Democratic Sen. Kamala Harris on Monday said she has changed her mind about accepting corporate donations, pledging now that, "I'm not going to accept corporate PAC checks."
During an interview with the New York radio program "The Breakfast Club," the California Democrat said she was caught off-guard when she refused to denounce corporate cash a few weeks ago.
"I was asked that question, I wasn't expecting the question," Harris said about the town hall in Sacramento earlier this month. "And I thought about it afterwards.
"I think that money has had such an outside influence on politics, and especially with the Supreme Court determining Citizens United, which basically means that big corporations can spend unlimited amounts of money influencing our campaigns, right?" Harris told the show's co-hosts.
"We're all supposed to have an equal vote, but money has now really tipped the balance between an individual having equal power in an election to a corporation," Harris said. "So I've actually made a decision since I had that conversation that I'm not going to accept corporate PAC checks. I just, I'm not."

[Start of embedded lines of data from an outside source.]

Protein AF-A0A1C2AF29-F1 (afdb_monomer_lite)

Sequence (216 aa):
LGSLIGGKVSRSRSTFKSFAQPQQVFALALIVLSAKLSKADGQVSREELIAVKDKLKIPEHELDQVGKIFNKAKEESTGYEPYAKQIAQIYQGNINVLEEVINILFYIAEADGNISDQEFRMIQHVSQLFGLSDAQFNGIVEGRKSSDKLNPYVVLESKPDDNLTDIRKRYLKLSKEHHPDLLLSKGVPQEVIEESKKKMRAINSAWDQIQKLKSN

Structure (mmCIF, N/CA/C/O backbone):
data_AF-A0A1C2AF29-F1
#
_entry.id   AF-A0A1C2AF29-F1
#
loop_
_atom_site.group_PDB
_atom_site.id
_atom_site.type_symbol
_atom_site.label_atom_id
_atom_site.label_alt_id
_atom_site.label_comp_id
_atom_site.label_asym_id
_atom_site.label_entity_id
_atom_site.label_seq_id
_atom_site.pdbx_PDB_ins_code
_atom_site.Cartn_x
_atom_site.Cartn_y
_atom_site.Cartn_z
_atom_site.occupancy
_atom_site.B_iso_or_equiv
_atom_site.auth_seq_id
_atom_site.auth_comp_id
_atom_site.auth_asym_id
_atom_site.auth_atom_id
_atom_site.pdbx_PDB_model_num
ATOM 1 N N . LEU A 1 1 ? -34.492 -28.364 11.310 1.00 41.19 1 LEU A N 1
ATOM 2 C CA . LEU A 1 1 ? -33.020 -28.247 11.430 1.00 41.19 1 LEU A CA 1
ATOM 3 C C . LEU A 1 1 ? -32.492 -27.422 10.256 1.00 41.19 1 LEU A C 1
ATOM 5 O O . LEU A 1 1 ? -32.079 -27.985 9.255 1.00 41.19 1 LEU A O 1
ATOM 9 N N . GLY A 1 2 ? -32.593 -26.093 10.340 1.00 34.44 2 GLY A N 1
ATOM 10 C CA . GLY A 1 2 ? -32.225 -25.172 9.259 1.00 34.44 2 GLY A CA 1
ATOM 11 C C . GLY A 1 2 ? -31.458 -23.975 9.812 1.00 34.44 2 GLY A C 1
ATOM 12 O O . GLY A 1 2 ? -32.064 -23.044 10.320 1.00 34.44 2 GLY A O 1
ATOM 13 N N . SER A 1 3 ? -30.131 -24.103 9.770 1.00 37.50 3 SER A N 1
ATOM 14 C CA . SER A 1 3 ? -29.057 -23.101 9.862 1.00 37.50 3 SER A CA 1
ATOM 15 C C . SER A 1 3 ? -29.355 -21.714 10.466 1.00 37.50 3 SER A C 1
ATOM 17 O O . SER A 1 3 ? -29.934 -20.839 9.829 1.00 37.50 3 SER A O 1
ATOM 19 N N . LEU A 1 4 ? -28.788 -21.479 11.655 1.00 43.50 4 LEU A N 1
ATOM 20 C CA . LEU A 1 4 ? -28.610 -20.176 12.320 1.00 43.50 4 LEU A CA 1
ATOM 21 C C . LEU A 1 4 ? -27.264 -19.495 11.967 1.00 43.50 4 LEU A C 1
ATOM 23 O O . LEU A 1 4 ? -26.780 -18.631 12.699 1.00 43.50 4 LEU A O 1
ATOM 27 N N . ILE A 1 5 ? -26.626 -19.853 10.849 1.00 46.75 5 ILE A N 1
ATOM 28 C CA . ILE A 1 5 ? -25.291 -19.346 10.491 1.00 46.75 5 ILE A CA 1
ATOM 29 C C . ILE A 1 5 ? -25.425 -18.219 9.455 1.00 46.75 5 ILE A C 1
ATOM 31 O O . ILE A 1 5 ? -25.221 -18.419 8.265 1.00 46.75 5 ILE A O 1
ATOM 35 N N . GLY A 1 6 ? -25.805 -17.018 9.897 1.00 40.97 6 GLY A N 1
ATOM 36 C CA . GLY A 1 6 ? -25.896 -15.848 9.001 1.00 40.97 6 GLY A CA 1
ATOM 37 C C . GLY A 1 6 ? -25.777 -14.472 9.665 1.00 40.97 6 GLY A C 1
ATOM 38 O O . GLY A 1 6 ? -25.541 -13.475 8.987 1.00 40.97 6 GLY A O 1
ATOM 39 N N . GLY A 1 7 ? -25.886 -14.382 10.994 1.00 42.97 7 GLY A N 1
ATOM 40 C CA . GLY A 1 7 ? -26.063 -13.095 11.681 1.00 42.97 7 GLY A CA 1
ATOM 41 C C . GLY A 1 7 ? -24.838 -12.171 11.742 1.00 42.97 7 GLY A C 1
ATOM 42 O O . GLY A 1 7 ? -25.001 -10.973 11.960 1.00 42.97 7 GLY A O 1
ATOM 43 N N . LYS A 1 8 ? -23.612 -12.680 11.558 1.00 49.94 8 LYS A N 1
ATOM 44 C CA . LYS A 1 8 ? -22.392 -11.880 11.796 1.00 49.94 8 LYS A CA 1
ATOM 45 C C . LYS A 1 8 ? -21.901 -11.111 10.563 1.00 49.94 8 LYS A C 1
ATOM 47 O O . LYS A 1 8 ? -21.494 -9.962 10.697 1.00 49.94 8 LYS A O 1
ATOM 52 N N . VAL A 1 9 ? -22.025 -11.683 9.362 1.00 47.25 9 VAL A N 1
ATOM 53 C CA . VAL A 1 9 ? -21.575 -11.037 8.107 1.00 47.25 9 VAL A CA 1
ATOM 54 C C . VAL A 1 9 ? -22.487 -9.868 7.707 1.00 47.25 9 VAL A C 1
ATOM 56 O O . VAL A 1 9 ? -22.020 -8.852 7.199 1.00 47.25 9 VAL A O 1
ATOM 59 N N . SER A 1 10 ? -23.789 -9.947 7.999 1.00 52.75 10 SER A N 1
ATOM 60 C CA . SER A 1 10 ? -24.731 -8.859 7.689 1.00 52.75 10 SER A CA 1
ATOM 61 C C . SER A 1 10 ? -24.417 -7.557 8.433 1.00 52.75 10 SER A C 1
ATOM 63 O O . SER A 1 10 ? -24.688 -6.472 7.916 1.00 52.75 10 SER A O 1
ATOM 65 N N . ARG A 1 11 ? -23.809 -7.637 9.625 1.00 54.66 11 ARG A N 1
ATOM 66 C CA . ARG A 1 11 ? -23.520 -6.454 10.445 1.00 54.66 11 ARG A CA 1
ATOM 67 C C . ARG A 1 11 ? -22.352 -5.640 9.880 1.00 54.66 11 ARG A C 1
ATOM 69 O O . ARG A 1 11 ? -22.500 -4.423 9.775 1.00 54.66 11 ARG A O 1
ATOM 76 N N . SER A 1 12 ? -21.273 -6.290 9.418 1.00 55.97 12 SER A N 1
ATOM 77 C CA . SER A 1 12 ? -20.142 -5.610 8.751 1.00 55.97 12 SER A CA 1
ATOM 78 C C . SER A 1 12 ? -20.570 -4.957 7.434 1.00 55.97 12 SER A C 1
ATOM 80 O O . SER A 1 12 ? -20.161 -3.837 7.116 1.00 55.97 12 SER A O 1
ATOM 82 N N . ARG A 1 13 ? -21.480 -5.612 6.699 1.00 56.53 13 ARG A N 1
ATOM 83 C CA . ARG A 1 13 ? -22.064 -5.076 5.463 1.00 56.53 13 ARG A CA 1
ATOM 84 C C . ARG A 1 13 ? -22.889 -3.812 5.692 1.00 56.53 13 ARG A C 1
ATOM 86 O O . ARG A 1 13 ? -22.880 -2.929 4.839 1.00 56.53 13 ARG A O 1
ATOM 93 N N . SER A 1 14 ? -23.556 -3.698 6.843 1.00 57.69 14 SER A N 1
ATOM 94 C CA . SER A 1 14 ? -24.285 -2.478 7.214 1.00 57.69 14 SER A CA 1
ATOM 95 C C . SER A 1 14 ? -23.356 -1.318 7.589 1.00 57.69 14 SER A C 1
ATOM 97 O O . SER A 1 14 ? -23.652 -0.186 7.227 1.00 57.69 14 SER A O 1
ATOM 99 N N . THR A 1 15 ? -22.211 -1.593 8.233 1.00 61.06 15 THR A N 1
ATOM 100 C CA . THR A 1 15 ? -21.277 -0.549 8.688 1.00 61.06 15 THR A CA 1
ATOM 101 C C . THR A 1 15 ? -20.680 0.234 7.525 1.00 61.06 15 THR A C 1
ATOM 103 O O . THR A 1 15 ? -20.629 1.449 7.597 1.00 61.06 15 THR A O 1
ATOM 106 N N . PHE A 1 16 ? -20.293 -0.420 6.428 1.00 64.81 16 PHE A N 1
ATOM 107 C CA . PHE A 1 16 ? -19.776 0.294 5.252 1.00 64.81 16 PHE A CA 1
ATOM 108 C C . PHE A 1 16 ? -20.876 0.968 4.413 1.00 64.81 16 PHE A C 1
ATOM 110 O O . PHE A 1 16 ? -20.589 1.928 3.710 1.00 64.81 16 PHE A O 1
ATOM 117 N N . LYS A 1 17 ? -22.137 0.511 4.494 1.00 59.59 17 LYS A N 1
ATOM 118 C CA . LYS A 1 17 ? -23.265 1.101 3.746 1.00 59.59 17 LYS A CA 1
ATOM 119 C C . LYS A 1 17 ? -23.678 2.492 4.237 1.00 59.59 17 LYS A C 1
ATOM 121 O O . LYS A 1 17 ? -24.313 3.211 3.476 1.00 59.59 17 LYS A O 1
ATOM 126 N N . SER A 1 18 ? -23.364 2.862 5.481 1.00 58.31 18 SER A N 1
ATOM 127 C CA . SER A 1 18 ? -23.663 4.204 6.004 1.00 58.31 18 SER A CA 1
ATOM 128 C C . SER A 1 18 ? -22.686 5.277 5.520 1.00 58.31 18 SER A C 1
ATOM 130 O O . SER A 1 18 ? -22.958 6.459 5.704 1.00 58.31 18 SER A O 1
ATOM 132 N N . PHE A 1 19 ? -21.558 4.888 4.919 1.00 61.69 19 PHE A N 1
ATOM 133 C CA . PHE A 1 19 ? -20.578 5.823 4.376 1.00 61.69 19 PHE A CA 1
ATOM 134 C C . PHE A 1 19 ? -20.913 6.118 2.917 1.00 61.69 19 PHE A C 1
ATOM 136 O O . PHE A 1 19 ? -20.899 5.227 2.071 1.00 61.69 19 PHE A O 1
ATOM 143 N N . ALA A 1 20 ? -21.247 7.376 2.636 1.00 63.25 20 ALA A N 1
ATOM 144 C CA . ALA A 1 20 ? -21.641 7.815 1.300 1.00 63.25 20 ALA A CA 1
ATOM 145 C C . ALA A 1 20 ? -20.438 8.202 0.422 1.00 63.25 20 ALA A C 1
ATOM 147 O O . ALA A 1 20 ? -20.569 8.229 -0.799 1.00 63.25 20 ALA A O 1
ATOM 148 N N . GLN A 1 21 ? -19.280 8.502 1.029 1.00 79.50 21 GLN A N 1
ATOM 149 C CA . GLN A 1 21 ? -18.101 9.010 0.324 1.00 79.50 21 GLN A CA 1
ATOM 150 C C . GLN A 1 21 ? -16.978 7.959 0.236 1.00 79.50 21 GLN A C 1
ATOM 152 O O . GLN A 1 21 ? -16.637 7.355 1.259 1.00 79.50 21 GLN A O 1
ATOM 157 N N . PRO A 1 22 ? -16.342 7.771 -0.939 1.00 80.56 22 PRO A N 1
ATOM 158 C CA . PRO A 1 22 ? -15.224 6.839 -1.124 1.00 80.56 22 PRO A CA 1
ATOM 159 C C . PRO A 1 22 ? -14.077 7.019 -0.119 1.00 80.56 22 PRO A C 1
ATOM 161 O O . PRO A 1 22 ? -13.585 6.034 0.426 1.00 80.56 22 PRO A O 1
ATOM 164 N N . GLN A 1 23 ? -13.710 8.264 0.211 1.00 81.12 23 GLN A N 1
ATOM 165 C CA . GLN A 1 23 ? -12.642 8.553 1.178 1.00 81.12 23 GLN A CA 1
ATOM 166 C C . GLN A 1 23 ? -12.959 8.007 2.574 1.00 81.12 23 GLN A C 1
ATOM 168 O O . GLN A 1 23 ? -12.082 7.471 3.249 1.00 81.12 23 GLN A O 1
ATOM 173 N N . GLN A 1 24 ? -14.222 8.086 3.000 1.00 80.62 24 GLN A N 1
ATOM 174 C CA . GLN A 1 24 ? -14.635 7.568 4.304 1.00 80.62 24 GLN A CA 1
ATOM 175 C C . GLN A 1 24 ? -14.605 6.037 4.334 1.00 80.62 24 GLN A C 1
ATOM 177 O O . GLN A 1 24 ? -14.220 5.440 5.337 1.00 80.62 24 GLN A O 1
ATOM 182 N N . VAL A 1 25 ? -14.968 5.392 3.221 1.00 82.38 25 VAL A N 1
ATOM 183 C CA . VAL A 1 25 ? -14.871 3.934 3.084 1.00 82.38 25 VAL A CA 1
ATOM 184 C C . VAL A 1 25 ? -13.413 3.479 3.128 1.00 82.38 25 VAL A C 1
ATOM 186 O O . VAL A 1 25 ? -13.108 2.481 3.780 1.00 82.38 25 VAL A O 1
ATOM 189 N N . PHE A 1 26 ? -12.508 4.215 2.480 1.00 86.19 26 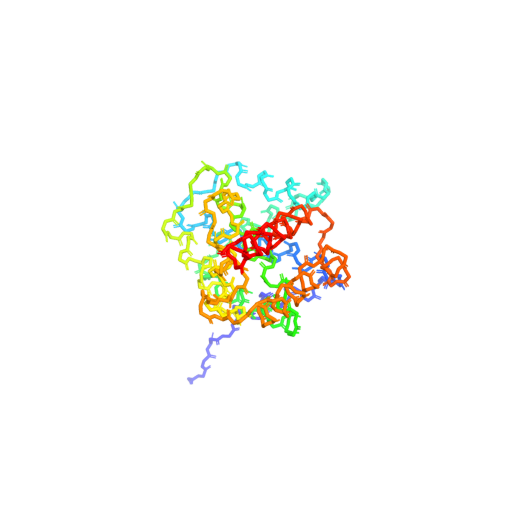PHE A N 1
ATOM 190 C CA . PHE A 1 26 ? -11.068 3.965 2.542 1.00 86.19 26 PHE A CA 1
ATOM 191 C C . PHE A 1 26 ? -10.525 4.112 3.969 1.00 86.19 26 PHE A C 1
ATOM 193 O O . PHE A 1 26 ? -9.873 3.202 4.481 1.00 86.19 26 PHE A O 1
ATOM 200 N N . ALA A 1 27 ? -10.840 5.222 4.641 1.00 83.19 27 ALA A N 1
ATOM 201 C CA . ALA A 1 27 ? -10.419 5.460 6.019 1.00 83.19 27 ALA A CA 1
ATOM 202 C C . ALA A 1 27 ? -10.938 4.363 6.960 1.00 83.19 27 ALA A C 1
ATOM 204 O O . ALA A 1 27 ? -10.173 3.804 7.744 1.00 83.19 27 ALA A O 1
ATOM 205 N N . LEU A 1 28 ? -12.214 3.978 6.835 1.00 82.94 28 LEU A N 1
ATOM 206 C CA . LEU A 1 28 ? -12.790 2.889 7.620 1.00 82.94 28 LEU A CA 1
ATOM 207 C C . LEU A 1 28 ? -12.092 1.549 7.347 1.00 82.94 28 LEU A C 1
ATOM 209 O O . LEU A 1 28 ? -11.824 0.799 8.287 1.00 82.94 28 LEU A O 1
ATOM 213 N N . ALA A 1 29 ? -11.809 1.241 6.078 1.00 86.38 29 ALA A N 1
ATOM 214 C CA . ALA A 1 29 ? -11.088 0.034 5.690 1.00 86.38 29 ALA A CA 1
ATOM 215 C C . ALA A 1 29 ? -9.734 -0.049 6.405 1.00 86.38 29 ALA A C 1
ATOM 217 O O . ALA A 1 29 ? -9.414 -1.081 6.996 1.00 86.38 29 ALA A O 1
ATOM 218 N N . LEU A 1 30 ? -8.992 1.060 6.423 1.00 87.38 30 LEU A N 1
ATOM 219 C CA . LEU A 1 30 ? -7.719 1.154 7.126 1.00 87.38 30 LEU A CA 1
ATOM 220 C C . LEU A 1 30 ? -7.868 1.028 8.634 1.00 87.38 30 LEU A C 1
ATOM 222 O O . LEU A 1 30 ? -7.154 0.227 9.227 1.00 87.38 30 LEU A O 1
ATOM 226 N N . ILE A 1 31 ? -8.806 1.744 9.255 1.00 84.19 31 ILE A N 1
ATOM 227 C CA . ILE A 1 31 ? -9.054 1.662 10.702 1.00 84.19 31 ILE A CA 1
ATOM 228 C C . ILE A 1 31 ? -9.317 0.210 11.117 1.00 84.19 31 ILE A C 1
ATOM 230 O O . ILE A 1 31 ? -8.707 -0.288 12.061 1.00 84.19 31 ILE A O 1
ATOM 234 N N . VAL A 1 32 ? -10.200 -0.488 10.398 1.00 87.38 32 VAL A N 1
ATOM 235 C CA . VAL A 1 32 ? -10.585 -1.864 10.734 1.00 87.38 32 VAL A CA 1
ATOM 236 C C . VAL A 1 32 ? -9.436 -2.843 10.510 1.00 87.38 32 VAL A C 1
ATOM 238 O O . VAL A 1 32 ? -9.175 -3.670 11.382 1.00 87.38 32 VAL A O 1
ATOM 241 N N . LEU A 1 33 ? -8.749 -2.778 9.367 1.00 90.75 33 LEU A N 1
ATOM 242 C CA . LEU A 1 33 ? -7.647 -3.699 9.080 1.00 90.75 33 LEU A CA 1
ATOM 243 C C . LEU A 1 33 ? -6.442 -3.449 9.992 1.00 90.75 33 LEU A C 1
ATOM 245 O O . LEU A 1 33 ? -5.856 -4.416 10.467 1.00 90.75 33 LEU A O 1
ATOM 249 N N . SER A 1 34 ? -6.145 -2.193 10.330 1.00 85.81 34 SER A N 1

Harris had previously answered, "it depends" when she was asked directly about accepting corporate cash at the April town hall.
Harris said she's raised $3 million so far this year, "most of that has been $18, $20 increments," she said.
Harris has yet to say whether she'll run for the Democratic nomination for president in 2020. However, her decision means that the top 5 potential Senate Democratic presidential candidates have all sworn off corporate dollars, CNN reports.
Sens. Bernie Sanders, Elizabeth Warren, Cory Booker and Kirsten Gillibrand have all vowed not to accept corporate PAC cash.